- **Work request**
Somewhere below are a line with "ATOM 77 C C" and a later line with "ATOM 93 O O". Output exactly those lines and all lines between them.

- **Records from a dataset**
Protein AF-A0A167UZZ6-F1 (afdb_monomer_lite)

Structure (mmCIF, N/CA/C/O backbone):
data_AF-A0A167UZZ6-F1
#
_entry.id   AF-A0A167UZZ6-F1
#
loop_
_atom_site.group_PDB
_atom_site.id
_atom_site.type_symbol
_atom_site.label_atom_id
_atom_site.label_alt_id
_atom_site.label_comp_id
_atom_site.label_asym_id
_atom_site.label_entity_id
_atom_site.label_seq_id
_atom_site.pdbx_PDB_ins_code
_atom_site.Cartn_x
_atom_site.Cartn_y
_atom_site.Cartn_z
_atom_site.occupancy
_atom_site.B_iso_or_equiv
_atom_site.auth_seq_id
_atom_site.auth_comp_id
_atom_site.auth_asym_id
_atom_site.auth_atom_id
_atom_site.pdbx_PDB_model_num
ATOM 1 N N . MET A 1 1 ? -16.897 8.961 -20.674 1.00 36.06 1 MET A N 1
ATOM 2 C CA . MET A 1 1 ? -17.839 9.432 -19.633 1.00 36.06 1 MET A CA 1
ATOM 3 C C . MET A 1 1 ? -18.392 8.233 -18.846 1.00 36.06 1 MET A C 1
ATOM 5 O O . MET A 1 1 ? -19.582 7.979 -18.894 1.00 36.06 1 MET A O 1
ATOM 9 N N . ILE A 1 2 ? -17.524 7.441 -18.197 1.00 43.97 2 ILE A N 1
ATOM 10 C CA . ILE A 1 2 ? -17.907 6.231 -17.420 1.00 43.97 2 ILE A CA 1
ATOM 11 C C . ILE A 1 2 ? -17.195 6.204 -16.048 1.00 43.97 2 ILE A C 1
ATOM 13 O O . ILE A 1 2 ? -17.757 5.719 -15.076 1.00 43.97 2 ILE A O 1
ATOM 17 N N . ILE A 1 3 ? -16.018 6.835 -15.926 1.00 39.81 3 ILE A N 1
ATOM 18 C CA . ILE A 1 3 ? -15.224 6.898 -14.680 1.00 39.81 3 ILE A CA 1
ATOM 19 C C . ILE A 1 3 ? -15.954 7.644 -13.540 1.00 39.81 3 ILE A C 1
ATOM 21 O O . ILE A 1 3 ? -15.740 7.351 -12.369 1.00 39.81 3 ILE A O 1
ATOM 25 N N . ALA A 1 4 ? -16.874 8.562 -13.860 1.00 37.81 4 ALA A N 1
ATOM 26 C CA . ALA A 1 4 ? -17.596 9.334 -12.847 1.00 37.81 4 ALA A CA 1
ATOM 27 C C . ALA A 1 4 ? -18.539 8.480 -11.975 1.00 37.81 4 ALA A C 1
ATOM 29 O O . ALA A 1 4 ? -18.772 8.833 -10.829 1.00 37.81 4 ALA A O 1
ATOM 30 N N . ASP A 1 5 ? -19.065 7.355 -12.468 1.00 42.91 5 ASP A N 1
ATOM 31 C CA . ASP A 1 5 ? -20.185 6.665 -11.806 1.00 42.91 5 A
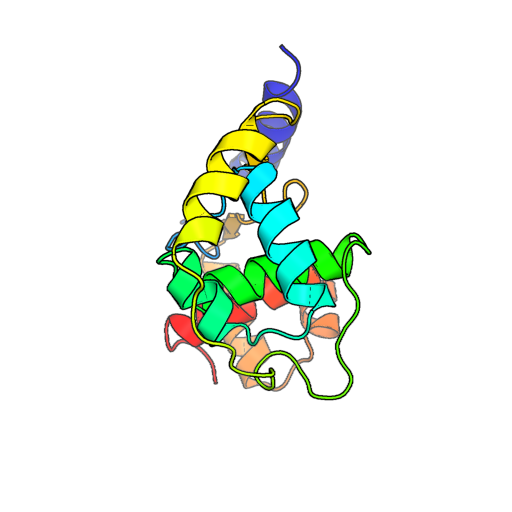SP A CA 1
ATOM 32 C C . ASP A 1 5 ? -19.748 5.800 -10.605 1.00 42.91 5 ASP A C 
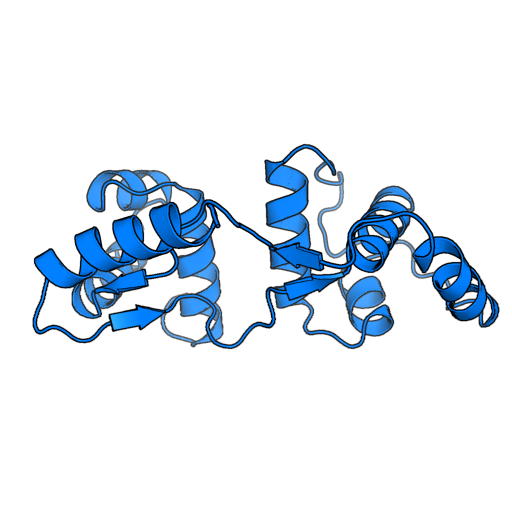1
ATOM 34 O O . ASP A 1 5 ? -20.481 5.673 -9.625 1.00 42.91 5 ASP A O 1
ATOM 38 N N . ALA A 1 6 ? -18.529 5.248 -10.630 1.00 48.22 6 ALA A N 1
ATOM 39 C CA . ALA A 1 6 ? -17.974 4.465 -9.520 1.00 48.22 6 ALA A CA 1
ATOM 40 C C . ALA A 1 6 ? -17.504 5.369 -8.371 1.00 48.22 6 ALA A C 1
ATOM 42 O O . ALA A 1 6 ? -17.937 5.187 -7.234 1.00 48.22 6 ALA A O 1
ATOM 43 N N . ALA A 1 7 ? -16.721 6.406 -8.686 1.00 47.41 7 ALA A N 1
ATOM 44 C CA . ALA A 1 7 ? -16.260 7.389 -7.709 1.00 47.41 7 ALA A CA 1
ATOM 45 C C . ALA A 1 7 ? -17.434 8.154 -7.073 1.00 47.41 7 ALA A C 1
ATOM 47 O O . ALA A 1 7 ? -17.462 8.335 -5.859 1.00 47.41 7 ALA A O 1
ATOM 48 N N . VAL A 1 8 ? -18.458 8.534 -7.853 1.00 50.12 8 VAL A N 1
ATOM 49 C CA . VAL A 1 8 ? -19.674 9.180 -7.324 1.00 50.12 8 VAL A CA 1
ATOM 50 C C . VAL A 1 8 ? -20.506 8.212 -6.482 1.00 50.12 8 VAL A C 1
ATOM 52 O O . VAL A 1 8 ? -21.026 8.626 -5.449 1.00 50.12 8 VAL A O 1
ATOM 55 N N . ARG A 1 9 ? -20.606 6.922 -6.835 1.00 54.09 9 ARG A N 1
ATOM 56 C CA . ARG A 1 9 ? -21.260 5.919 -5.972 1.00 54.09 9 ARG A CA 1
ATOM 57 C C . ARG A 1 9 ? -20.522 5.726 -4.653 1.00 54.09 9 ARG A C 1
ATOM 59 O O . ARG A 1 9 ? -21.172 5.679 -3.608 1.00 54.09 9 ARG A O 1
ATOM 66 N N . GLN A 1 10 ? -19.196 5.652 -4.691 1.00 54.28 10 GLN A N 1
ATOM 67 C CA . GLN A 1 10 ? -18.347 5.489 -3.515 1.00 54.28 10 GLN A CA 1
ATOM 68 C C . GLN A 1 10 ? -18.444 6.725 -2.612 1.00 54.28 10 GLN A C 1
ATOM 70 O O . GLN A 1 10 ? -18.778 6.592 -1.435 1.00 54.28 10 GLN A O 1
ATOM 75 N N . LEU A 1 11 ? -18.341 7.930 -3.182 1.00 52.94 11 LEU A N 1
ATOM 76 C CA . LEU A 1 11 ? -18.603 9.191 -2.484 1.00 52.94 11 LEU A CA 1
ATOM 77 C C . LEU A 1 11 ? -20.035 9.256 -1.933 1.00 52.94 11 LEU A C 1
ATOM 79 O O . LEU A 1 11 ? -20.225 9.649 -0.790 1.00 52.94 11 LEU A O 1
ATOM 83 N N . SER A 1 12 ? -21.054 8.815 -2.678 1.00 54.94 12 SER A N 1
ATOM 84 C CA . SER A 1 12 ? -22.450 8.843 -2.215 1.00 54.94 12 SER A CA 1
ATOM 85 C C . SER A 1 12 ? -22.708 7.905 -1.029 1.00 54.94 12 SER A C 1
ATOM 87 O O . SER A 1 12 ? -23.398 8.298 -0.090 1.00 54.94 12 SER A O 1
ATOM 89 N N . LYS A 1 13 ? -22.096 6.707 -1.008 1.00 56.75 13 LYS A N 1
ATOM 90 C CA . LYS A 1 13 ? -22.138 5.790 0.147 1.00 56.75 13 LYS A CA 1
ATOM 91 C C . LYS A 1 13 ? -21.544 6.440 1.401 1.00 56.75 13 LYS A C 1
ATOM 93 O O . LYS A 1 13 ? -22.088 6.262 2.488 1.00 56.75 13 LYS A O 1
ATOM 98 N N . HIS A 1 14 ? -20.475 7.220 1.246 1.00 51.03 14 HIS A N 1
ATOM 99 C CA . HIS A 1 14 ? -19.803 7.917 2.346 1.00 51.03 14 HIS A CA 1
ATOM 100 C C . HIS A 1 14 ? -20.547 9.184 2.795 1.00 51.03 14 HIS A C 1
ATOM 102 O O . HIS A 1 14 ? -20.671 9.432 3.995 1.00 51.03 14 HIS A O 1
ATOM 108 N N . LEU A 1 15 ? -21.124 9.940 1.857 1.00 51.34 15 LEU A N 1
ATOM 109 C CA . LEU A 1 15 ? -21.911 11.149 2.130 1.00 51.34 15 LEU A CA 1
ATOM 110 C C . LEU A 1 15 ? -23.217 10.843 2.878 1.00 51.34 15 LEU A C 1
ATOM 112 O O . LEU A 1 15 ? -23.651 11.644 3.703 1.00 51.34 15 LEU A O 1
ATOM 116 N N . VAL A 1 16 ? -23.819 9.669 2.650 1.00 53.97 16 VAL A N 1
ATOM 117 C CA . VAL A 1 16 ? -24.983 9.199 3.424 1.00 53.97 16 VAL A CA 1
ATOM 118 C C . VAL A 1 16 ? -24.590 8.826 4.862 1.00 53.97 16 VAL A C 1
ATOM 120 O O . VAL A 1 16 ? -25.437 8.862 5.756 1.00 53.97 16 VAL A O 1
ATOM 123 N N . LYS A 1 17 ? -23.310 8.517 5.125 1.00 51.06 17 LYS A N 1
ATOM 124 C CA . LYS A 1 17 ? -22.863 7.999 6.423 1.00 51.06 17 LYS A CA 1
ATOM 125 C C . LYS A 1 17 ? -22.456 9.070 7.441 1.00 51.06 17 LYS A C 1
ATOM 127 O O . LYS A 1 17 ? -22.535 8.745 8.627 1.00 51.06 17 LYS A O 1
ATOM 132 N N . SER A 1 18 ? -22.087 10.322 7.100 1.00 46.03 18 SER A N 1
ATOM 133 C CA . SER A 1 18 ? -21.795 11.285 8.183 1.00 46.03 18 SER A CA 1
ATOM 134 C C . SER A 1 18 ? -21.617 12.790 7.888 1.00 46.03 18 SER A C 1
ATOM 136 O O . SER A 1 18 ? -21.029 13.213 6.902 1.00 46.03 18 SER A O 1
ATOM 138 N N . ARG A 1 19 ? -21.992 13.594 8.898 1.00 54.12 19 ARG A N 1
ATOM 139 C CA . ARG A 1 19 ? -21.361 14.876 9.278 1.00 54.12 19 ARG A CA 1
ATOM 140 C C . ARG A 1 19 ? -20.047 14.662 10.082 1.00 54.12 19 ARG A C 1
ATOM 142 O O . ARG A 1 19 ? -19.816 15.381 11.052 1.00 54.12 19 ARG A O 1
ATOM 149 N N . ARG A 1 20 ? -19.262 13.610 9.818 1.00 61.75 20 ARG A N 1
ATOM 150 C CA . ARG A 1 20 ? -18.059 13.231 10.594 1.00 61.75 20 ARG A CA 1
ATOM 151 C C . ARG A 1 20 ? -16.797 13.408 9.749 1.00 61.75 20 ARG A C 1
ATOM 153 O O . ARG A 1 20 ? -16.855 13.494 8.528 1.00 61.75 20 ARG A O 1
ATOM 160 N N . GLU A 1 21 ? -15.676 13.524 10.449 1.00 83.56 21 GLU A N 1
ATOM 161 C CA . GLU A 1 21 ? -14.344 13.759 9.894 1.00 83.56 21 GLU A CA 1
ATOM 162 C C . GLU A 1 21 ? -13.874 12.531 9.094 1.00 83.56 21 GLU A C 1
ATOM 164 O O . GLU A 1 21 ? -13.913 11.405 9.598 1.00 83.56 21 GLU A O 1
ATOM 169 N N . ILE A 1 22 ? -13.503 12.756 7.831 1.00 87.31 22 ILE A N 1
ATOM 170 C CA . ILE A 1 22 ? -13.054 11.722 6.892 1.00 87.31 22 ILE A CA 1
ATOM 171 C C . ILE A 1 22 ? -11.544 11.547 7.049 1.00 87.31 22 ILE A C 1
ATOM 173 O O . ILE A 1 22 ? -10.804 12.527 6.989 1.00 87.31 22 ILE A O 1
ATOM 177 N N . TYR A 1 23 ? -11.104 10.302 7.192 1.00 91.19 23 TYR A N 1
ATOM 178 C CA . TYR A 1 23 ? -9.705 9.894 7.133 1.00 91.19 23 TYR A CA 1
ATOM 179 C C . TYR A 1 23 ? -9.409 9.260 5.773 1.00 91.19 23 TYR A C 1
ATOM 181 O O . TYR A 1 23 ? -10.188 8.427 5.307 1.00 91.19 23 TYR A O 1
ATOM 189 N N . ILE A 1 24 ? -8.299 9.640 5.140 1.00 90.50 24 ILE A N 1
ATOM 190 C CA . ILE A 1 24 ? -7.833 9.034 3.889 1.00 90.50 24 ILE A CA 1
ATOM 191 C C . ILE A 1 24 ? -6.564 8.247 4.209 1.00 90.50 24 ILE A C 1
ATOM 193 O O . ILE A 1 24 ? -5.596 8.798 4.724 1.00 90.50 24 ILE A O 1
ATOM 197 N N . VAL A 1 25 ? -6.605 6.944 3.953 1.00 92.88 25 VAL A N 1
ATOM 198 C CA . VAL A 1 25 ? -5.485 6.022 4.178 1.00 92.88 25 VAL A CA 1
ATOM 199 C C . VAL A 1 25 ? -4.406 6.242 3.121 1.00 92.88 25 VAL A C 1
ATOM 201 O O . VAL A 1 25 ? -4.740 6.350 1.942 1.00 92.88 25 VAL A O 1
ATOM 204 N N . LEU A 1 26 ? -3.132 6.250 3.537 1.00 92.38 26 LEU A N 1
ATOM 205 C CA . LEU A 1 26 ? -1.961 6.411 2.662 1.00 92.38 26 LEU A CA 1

- **Answer to this exercise**
ATOM 77 C C . LEU A 1 11 ? -20.035 9.256 -1.933 1.00 52.94 11 LEU A C 1
ATOM 79 O O . LEU A 1 11 ? -20.225 9.649 -0.790 1.00 52.94 11 LEU A O 1
ATOM 83 N N . SER A 1 12 ? -21.054 8.815 -2.678 1.00 54.94 12 SER A N 1
ATOM 84 C CA . SER A 1 12 ? -22.450 8.843 -2.215 1.00 54.94 12 SER A CA 1
ATOM 85 C C . SER A 1 12 ? -22.708 7.905 -1.029 1.00 54.94 12 SER A C 1
ATOM 87 O O . SER A 1 12 ? -23.398 8.298 -0.090 1.00 54.94 12 SER A O 1
ATOM 89 N N . LYS A 1 13 ? -22.096 6.707 -1.008 1.00 56.75 13 LYS A N 1
ATOM 90 C CA . LYS A 1 13 ? -22.138 5.790 0.147 1.00 56.75 13 LYS A CA 1
ATOM 91 C C . LYS A 1 13 ? -21.544 6.440 1.401 1.00 56.75 13 LYS A C 1
ATOM 93 O O . LYS A 1 13 ? -22.088 6.262 2.488 1.00 56.75 13 LYS A O 1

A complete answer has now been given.